- Decades:: 2000s; 2010s; 2020s;
- See also:: Other events of 2024; Timeline of Estonian history;

= 2024 in Estonia =

Events in the year 2024 in Estonia.

==Incumbents==
- President: Alar Karis
- Prime Minister:
  - Kaja Kallas (until 23 July)
  - Kristen Michal (23 July onwards)

==Events==
===January===
- 1 January – Estonia becomes the 36th country in the world where same-sex couples can marry.

===February===
- 13 February – The Prime Minister of Estonia, Kaja Kallas, is reportedly put on the Russian Interior Ministry's register of wanted people due to the removal of Soviet War Memorials, making Kallas the first known government leader to be added to a wanted list by Russian authorities.
- 23 February–2 March – 2024 Biathlon Junior World Championships

===March===
- 2–3 March – 2024 Miss Valentine Tartu Grand Prix at Tartu
- 24–29 March – 2024 IIHF Women's World Championship Division III B at Kohtla-Järve

===May===
- 23 May – Twenty-five buoys used to demarcate the Estonia–Russia border along the Narva River are removed by Russian border guards in what Estonian authorities call a "a provocative border incident”.
- 31 May – Estonia becomes the 24th full member of the European Organization for Nuclear Research (CERN).

===June===
- 9 June – 2024 European Parliament election
- 26 June – The leaders of Poland, Lithuania, Latvia, and Estonia call on the European Union to construct a €2.5 billion (US$2.67 billion) defence line between them and Russia and Belarus to secure the EU from military, economic, and migrant-related threats.
- 28 June – Prime Minister Kaja Kallas is nominated to become High Representative of the Union for Foreign Affairs and Security Policy of the European Union.
- 29 June – Climate Minister Kristen Michal is nominated by the ruling Estonian Reform Party to replace Kaja Kallas as Prime Minister.

===July===
- 15 July – Prime minister Kaja Kallas resigns in order to assume her new role as High Representative of the Union for Foreign Affairs and Security Policy for the European External Action Service.
- 16 July – The Baltic states announce their exit from the Russian and Belarusian electricity grids along with plans to synchronize their grid with the continental Europe grid effective 9 February 2025.

===September===
- 5–8 September – 2024 European Junior Judo Championships at Tallinn

===November===
- 25 November – Authorities announce that eight British soldiers participating in a NATO exercise were injured in a vehicular pileup along the Tallinn-Narva highway the week prior.

===December===
- 25 December – The submarine Estlink-2 power cable running under the Gulf of Finland between Finland and Estonia is cut, causing a significant decrease in Estonia's electricity supply and leading to suspicions that a vessel linked to Russia is responsible.

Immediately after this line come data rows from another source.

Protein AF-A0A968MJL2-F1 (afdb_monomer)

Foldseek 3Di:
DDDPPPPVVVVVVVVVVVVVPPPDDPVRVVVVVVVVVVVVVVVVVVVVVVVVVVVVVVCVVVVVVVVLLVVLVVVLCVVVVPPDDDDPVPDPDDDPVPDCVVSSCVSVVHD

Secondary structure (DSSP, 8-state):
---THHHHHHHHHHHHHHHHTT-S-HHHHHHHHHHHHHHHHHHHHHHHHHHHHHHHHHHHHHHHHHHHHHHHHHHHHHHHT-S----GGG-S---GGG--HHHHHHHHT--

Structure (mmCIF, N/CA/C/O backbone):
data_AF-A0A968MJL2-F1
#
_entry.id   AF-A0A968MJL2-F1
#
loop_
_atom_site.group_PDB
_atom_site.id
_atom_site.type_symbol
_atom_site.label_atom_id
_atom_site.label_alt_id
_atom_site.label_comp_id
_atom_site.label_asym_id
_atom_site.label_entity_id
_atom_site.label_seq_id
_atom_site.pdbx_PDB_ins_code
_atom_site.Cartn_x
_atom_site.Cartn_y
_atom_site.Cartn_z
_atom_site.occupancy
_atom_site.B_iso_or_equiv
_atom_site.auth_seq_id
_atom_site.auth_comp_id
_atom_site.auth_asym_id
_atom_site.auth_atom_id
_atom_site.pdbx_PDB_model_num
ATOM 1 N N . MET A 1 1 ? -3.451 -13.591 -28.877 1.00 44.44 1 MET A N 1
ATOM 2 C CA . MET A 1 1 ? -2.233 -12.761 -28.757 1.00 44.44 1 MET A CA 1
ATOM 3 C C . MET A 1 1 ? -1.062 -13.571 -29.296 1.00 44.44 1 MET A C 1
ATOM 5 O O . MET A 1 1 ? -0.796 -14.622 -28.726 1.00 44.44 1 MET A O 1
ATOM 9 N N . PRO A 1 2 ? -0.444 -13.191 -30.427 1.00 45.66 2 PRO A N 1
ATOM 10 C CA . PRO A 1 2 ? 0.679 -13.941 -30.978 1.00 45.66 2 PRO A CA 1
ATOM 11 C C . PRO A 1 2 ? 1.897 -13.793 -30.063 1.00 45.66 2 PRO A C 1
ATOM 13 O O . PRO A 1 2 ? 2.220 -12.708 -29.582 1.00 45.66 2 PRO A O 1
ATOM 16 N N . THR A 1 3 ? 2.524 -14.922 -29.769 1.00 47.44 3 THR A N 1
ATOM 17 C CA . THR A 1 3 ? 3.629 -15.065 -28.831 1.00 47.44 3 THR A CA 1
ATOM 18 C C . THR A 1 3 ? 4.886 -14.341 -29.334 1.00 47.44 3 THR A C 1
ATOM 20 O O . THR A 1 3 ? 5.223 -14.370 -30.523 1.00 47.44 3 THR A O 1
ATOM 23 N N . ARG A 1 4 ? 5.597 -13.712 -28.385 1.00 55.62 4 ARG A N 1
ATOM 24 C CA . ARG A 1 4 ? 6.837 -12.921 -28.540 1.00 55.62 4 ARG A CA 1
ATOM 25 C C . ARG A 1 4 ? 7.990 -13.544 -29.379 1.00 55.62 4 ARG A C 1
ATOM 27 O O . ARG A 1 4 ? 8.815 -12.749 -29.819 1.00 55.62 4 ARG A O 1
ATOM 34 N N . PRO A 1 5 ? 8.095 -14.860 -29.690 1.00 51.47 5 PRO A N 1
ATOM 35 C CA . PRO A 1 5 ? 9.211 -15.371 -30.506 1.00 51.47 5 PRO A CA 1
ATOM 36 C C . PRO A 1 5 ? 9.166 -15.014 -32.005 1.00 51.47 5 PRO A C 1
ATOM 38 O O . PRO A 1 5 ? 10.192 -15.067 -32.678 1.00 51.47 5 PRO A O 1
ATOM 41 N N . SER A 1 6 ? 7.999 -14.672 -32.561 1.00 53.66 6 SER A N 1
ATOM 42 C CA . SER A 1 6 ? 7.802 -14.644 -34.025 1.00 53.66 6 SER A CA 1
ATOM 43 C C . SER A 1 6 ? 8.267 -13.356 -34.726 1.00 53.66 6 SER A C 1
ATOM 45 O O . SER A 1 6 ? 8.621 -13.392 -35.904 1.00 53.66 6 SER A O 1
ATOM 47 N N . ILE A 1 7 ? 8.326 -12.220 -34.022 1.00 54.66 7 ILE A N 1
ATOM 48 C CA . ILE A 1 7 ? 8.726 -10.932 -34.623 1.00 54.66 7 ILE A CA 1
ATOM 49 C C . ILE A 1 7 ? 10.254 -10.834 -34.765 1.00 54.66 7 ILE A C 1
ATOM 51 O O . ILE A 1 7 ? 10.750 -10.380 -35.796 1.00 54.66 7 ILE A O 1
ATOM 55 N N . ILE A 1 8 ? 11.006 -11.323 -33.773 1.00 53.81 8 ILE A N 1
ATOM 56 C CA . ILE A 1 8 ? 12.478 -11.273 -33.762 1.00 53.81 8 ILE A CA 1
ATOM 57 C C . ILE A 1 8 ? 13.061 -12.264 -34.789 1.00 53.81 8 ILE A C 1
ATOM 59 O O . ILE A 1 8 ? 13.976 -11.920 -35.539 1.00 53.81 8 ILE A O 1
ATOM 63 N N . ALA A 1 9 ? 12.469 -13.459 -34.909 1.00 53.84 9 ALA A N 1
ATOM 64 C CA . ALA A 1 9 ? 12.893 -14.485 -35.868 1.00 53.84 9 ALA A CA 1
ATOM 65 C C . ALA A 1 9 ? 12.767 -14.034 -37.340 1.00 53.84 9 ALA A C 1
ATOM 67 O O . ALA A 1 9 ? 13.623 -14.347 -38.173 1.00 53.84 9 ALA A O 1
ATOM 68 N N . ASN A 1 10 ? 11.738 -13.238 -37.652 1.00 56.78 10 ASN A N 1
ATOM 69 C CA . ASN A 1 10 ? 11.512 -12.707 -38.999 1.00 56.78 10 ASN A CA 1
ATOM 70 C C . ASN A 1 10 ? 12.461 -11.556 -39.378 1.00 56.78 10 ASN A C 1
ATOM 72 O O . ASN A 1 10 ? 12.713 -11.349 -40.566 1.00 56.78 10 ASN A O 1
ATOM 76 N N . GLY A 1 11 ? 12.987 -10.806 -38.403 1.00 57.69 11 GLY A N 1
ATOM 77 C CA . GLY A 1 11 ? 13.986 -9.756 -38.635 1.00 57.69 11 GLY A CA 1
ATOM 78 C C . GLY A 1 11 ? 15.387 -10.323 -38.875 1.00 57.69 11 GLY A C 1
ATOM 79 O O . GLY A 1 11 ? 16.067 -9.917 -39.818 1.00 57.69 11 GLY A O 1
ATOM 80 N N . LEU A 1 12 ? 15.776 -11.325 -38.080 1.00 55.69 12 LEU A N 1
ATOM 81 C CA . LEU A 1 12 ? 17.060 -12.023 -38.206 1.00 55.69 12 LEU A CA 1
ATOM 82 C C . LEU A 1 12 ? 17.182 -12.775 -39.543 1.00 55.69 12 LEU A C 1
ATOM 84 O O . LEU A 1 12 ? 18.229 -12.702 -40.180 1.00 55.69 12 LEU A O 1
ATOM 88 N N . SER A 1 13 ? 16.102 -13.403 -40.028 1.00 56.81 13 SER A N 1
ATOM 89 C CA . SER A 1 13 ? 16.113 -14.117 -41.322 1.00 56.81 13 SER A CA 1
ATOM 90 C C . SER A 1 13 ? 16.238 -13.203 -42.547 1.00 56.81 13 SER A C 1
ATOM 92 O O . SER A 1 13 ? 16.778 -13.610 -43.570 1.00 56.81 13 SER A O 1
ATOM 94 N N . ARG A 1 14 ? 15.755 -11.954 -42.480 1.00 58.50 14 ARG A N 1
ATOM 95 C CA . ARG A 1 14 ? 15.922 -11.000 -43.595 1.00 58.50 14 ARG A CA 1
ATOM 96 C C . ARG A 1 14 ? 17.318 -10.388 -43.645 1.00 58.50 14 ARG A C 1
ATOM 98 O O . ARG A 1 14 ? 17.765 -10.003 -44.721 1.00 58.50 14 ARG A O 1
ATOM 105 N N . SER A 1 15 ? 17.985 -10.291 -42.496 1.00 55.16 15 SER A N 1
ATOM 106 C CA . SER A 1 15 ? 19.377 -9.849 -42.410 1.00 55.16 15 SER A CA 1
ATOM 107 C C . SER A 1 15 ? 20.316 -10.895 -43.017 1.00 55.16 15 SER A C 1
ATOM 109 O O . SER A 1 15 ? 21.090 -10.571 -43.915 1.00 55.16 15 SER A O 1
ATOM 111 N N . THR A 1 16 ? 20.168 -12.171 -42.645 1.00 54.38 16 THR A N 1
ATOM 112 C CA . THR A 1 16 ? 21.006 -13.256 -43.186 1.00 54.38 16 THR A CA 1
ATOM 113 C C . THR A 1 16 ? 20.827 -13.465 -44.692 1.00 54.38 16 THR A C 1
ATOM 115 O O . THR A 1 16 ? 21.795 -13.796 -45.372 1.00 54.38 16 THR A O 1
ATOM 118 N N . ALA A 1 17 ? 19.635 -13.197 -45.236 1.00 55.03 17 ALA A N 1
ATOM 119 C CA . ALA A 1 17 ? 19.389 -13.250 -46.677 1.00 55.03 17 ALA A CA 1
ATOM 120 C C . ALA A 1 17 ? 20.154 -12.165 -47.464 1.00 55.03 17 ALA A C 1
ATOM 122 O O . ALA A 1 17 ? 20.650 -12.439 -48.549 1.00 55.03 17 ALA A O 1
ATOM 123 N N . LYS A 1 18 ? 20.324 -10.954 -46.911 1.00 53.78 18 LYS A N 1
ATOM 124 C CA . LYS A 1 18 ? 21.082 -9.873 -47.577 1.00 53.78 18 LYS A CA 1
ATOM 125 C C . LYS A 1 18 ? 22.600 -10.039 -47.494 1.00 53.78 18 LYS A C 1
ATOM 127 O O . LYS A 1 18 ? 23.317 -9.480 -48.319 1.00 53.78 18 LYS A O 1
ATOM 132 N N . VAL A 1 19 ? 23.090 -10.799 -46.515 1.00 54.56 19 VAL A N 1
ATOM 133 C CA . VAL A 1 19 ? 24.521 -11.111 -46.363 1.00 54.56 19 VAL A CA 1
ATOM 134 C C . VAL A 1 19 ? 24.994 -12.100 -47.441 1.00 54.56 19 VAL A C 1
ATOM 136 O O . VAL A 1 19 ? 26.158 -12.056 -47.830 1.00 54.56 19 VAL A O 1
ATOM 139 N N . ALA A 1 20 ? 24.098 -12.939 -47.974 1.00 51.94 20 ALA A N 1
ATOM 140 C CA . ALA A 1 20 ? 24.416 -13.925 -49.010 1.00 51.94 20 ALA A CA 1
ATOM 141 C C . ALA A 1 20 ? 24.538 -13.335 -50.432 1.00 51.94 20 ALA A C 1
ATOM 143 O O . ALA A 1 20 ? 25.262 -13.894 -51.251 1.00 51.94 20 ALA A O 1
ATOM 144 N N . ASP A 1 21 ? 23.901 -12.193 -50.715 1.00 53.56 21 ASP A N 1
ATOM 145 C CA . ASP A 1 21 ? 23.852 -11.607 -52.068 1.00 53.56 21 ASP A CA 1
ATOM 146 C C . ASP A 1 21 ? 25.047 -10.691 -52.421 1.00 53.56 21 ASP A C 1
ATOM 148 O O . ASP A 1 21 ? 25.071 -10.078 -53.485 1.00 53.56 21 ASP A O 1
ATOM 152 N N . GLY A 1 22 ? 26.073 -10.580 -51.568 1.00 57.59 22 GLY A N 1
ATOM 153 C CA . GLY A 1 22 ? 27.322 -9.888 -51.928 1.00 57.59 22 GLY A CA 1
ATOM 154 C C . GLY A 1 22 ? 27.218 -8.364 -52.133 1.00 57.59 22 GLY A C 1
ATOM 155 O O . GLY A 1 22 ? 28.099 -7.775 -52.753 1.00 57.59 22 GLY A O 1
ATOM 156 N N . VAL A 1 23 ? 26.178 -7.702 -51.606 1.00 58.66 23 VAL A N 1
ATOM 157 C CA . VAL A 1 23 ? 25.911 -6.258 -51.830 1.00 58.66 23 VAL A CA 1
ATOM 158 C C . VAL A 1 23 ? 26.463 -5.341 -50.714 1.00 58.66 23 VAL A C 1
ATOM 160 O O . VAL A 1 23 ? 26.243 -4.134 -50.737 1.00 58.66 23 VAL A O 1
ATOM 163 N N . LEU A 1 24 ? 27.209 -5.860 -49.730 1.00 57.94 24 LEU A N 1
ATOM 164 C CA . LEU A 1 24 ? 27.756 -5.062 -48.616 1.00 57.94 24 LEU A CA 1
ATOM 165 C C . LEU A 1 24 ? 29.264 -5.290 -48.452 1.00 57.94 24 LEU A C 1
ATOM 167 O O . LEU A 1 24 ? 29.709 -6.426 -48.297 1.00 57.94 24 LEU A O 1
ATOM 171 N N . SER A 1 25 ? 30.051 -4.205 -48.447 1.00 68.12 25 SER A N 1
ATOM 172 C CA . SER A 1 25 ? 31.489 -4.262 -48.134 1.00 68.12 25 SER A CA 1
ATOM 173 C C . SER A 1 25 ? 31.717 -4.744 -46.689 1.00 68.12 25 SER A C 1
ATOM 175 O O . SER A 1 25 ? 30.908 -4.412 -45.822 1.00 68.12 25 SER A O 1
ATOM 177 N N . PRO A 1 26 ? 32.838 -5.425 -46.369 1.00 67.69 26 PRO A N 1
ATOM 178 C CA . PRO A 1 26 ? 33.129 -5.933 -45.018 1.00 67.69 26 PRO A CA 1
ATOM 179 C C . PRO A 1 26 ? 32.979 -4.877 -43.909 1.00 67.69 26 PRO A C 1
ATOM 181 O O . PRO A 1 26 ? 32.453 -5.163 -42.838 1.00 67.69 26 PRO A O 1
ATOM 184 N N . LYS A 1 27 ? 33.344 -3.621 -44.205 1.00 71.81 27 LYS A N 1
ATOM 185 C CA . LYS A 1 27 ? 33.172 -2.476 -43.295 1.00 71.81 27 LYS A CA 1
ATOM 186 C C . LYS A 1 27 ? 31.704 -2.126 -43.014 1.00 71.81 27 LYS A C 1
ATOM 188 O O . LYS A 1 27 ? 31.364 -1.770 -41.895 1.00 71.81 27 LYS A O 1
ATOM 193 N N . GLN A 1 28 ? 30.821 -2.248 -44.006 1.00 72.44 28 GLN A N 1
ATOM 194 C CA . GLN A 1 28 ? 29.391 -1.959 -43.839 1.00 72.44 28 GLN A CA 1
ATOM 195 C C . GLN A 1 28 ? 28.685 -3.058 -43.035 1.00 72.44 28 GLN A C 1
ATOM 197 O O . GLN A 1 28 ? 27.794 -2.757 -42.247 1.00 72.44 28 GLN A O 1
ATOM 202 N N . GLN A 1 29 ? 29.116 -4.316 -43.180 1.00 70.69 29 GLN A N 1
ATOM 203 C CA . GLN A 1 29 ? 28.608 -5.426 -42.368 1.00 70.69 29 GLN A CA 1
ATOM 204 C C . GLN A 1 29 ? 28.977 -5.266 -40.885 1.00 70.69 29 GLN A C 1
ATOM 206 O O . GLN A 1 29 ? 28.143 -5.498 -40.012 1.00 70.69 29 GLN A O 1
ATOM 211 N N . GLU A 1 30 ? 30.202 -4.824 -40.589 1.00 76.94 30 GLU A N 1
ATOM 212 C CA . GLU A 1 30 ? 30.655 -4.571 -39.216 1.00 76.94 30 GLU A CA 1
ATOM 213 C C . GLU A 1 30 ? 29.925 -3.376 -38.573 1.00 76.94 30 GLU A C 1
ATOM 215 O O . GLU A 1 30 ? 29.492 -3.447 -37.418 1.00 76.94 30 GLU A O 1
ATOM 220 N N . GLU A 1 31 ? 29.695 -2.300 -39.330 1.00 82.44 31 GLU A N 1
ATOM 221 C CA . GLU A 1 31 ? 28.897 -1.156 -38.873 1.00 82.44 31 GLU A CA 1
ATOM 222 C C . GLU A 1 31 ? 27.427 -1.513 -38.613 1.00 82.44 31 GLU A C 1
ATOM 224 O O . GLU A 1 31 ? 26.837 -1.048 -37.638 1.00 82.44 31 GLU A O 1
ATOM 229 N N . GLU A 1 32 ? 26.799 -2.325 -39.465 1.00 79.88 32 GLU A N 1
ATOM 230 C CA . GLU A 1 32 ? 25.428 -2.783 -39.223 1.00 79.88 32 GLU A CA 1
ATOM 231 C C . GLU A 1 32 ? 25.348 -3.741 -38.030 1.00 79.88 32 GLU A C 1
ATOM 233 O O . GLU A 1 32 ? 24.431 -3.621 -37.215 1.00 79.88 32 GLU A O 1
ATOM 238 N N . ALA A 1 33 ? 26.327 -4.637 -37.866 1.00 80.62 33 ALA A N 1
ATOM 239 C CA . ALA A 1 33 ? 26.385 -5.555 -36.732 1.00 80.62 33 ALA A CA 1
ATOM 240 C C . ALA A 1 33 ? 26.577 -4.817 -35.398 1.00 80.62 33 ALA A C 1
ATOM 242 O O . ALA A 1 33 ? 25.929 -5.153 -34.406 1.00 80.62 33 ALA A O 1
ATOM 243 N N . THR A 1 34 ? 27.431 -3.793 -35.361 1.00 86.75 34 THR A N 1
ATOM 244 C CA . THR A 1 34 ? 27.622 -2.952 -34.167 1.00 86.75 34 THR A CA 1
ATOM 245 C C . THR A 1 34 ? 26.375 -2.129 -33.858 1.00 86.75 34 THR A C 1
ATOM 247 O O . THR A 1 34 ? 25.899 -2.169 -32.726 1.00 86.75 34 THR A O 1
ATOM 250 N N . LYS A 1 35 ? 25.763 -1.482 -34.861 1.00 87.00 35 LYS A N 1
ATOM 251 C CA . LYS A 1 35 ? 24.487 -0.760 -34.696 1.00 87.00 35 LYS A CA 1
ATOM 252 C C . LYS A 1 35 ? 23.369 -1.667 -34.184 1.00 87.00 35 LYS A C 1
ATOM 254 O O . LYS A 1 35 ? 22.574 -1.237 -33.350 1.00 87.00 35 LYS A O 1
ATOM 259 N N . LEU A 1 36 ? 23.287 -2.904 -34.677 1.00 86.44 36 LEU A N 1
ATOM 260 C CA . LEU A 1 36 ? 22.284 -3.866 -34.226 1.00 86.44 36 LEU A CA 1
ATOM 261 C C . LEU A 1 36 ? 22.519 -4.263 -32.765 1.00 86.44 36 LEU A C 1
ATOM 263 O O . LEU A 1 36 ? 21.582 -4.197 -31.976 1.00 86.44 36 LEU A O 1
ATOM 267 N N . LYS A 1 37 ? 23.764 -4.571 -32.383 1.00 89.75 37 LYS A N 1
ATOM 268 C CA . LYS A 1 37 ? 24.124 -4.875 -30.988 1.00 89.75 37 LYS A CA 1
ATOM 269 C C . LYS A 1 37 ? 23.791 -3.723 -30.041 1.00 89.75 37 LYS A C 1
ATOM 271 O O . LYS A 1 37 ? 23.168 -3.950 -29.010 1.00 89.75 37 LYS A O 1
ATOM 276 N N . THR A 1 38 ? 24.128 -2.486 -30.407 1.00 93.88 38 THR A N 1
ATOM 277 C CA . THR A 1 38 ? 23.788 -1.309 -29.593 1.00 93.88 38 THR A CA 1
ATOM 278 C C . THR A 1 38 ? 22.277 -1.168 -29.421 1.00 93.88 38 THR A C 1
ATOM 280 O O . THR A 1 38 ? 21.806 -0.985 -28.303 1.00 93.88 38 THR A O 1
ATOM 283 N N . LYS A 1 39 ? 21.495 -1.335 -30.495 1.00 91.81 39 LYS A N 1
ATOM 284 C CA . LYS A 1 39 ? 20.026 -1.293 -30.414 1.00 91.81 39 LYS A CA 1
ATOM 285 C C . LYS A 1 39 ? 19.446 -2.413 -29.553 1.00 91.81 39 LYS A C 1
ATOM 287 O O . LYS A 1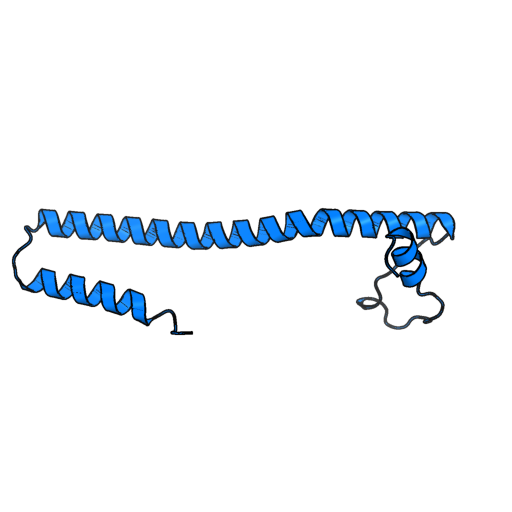 39 ? 18.461 -2.191 -28.856 1.00 91.81 39 LYS A O 1
ATOM 292 N N . GLU A 1 40 ? 20.028 -3.608 -29.592 1.00 89.88 40 GLU A N 1
ATOM 293 C CA . GLU A 1 40 ? 19.618 -4.713 -28.722 1.00 89.88 40 GLU A CA 1
ATOM 294 C C . GLU A 1 40 ? 19.883 -4.396 -27.245 1.00 89.88 40 GLU A C 1
ATOM 296 O O . GLU A 1 40 ? 19.029 -4.658 -26.397 1.00 89.88 40 GLU A O 1
ATOM 301 N N . GLU A 1 41 ? 21.033 -3.804 -26.926 1.00 94.94 41 GLU A N 1
ATOM 302 C CA . GLU A 1 41 ? 21.362 -3.371 -25.565 1.00 94.94 41 GLU A CA 1
ATOM 303 C C . GLU A 1 41 ? 20.449 -2.240 -25.080 1.00 94.94 41 GLU A C 1
ATOM 305 O O . GLU A 1 41 ? 19.947 -2.293 -23.955 1.00 94.94 41 GLU A O 1
ATOM 310 N N . GLU A 1 42 ? 20.194 -1.241 -25.925 1.00 95.12 42 GLU A N 1
ATOM 311 C CA . GLU A 1 42 ? 19.261 -0.147 -25.641 1.00 95.12 42 GLU A CA 1
ATOM 312 C C . GLU A 1 42 ? 17.843 -0.664 -25.410 1.00 95.12 42 GLU A C 1
ATOM 314 O O . GLU A 1 42 ? 17.190 -0.245 -24.456 1.00 95.12 42 G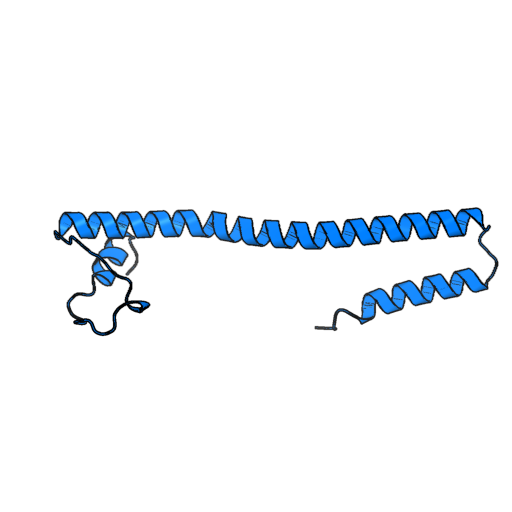LU A O 1
ATOM 319 N N . LEU A 1 43 ? 17.379 -1.611 -26.231 1.00 95.00 43 LEU A N 1
ATOM 320 C CA . LEU A 1 43 ? 16.064 -2.220 -26.067 1.00 95.00 43 LEU A CA 1
ATOM 321 C C . LEU A 1 43 ? 15.966 -2.968 -24.735 1.00 95.00 43 LEU A C 1
ATOM 323 O O . LEU A 1 43 ? 14.997 -2.779 -24.003 1.00 95.00 43 LEU A O 1
ATOM 327 N N . ARG A 1 44 ? 16.980 -3.766 -24.379 1.00 94.19 44 ARG A N 1
ATOM 328 C CA . ARG A 1 44 ? 17.013 -4.476 -23.089 1.00 94.19 44 ARG A CA 1
ATOM 329 C C . ARG A 1 44 ? 16.978 -3.507 -21.907 1.00 94.19 44 ARG A C 1
ATOM 331 O O . ARG A 1 44 ? 16.235 -3.741 -20.956 1.00 94.19 44 ARG A O 1
ATOM 338 N N . LYS A 1 45 ? 17.748 -2.414 -21.968 1.00 96.31 45 LYS A N 1
ATOM 339 C CA . LYS A 1 45 ? 17.728 -1.361 -20.939 1.00 96.31 45 LYS A CA 1
ATOM 340 C C . LYS A 1 45 ? 16.366 -0.683 -20.862 1.00 96.31 45 LYS A C 1
ATOM 342 O O . LYS A 1 45 ? 15.815 -0.553 -19.778 1.00 96.31 45 LYS A O 1
ATOM 347 N N . PHE A 1 46 ? 15.792 -0.317 -22.005 1.00 96.06 46 PHE A N 1
ATOM 348 C CA . PHE A 1 46 ? 14.476 0.307 -22.065 1.00 96.06 46 PHE A CA 1
ATOM 349 C C . PHE A 1 46 ? 13.384 -0.587 -21.469 1.00 96.06 46 PHE A C 1
ATOM 351 O O . PHE A 1 46 ? 12.530 -0.095 -20.731 1.00 96.06 46 PHE A O 1
ATOM 358 N N . GLU A 1 47 ? 13.400 -1.891 -21.758 1.00 94.50 47 GLU A N 1
ATOM 359 C CA . GLU A 1 47 ? 12.453 -2.843 -21.173 1.00 94.50 47 GLU A CA 1
ATOM 360 C C . GLU A 1 47 ? 12.586 -2.905 -19.644 1.00 94.50 47 GLU A C 1
ATOM 362 O O . GLU A 1 47 ? 11.572 -2.819 -18.946 1.00 94.50 47 GLU A O 1
ATOM 367 N N . ALA A 1 48 ? 13.813 -3.000 -19.120 1.00 96.00 48 ALA A N 1
ATOM 368 C CA . ALA A 1 48 ? 14.072 -3.023 -17.679 1.00 96.00 48 ALA A CA 1
ATOM 369 C C . ALA A 1 48 ? 13.636 -1.713 -16.997 1.00 96.00 48 ALA A C 1
ATOM 371 O O . ALA A 1 48 ? 12.872 -1.735 -16.029 1.00 96.00 48 ALA A O 1
ATOM 372 N N . ASP A 1 49 ? 14.035 -0.569 -17.555 1.00 97.19 49 ASP A N 1
ATOM 373 C CA . ASP A 1 49 ? 13.678 0.756 -17.047 1.00 97.19 49 ASP A CA 1
ATOM 374 C C . ASP A 1 49 ? 12.164 0.977 -17.067 1.00 97.19 49 ASP A C 1
ATOM 376 O O . ASP A 1 49 ? 11.598 1.565 -16.145 1.00 97.19 49 ASP A O 1
ATOM 380 N N . SER A 1 50 ? 11.484 0.505 -18.113 1.00 96.50 50 SER A N 1
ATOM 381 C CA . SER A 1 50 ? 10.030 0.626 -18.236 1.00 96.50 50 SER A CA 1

== Art and entertainment==

- List of Estonian submissions for the Academy Award for Best International Feature Film

==Holidays==

Source:

- 1 January –	New Year's Day
- 24 February – Independence Day
- 29 March - Good Friday
- 31 March - Easter Sunday
- 1 May - Spring day
- 19 May - Whit Sunday
- 23 June – Victory Day
- 24 June – Midsummer Day
- 20 August – Independence Restoration Day
- 24 December - Christmas Eve
- 25 December - Christmas Day
- 26 December – Second Day of Christmas

== Deaths ==

- 15 January – Uno Palu, 90, Olympic decathlete (1956)
- 16 January – Vaino Väljas, 92, diplomat and politician, first secretary of the communist party (1988–1990)
- 24 January – Väino Uibo, 81, actor, singer and theatre director
- 29 October – Ragne Veensalu, 37, actress
- 31 December – Arnold Rüütel, 96, president (2001–2006), chairman of the Supreme Soviet (1990–1992) and the Presidium of the Supreme Soviet (1983–1990).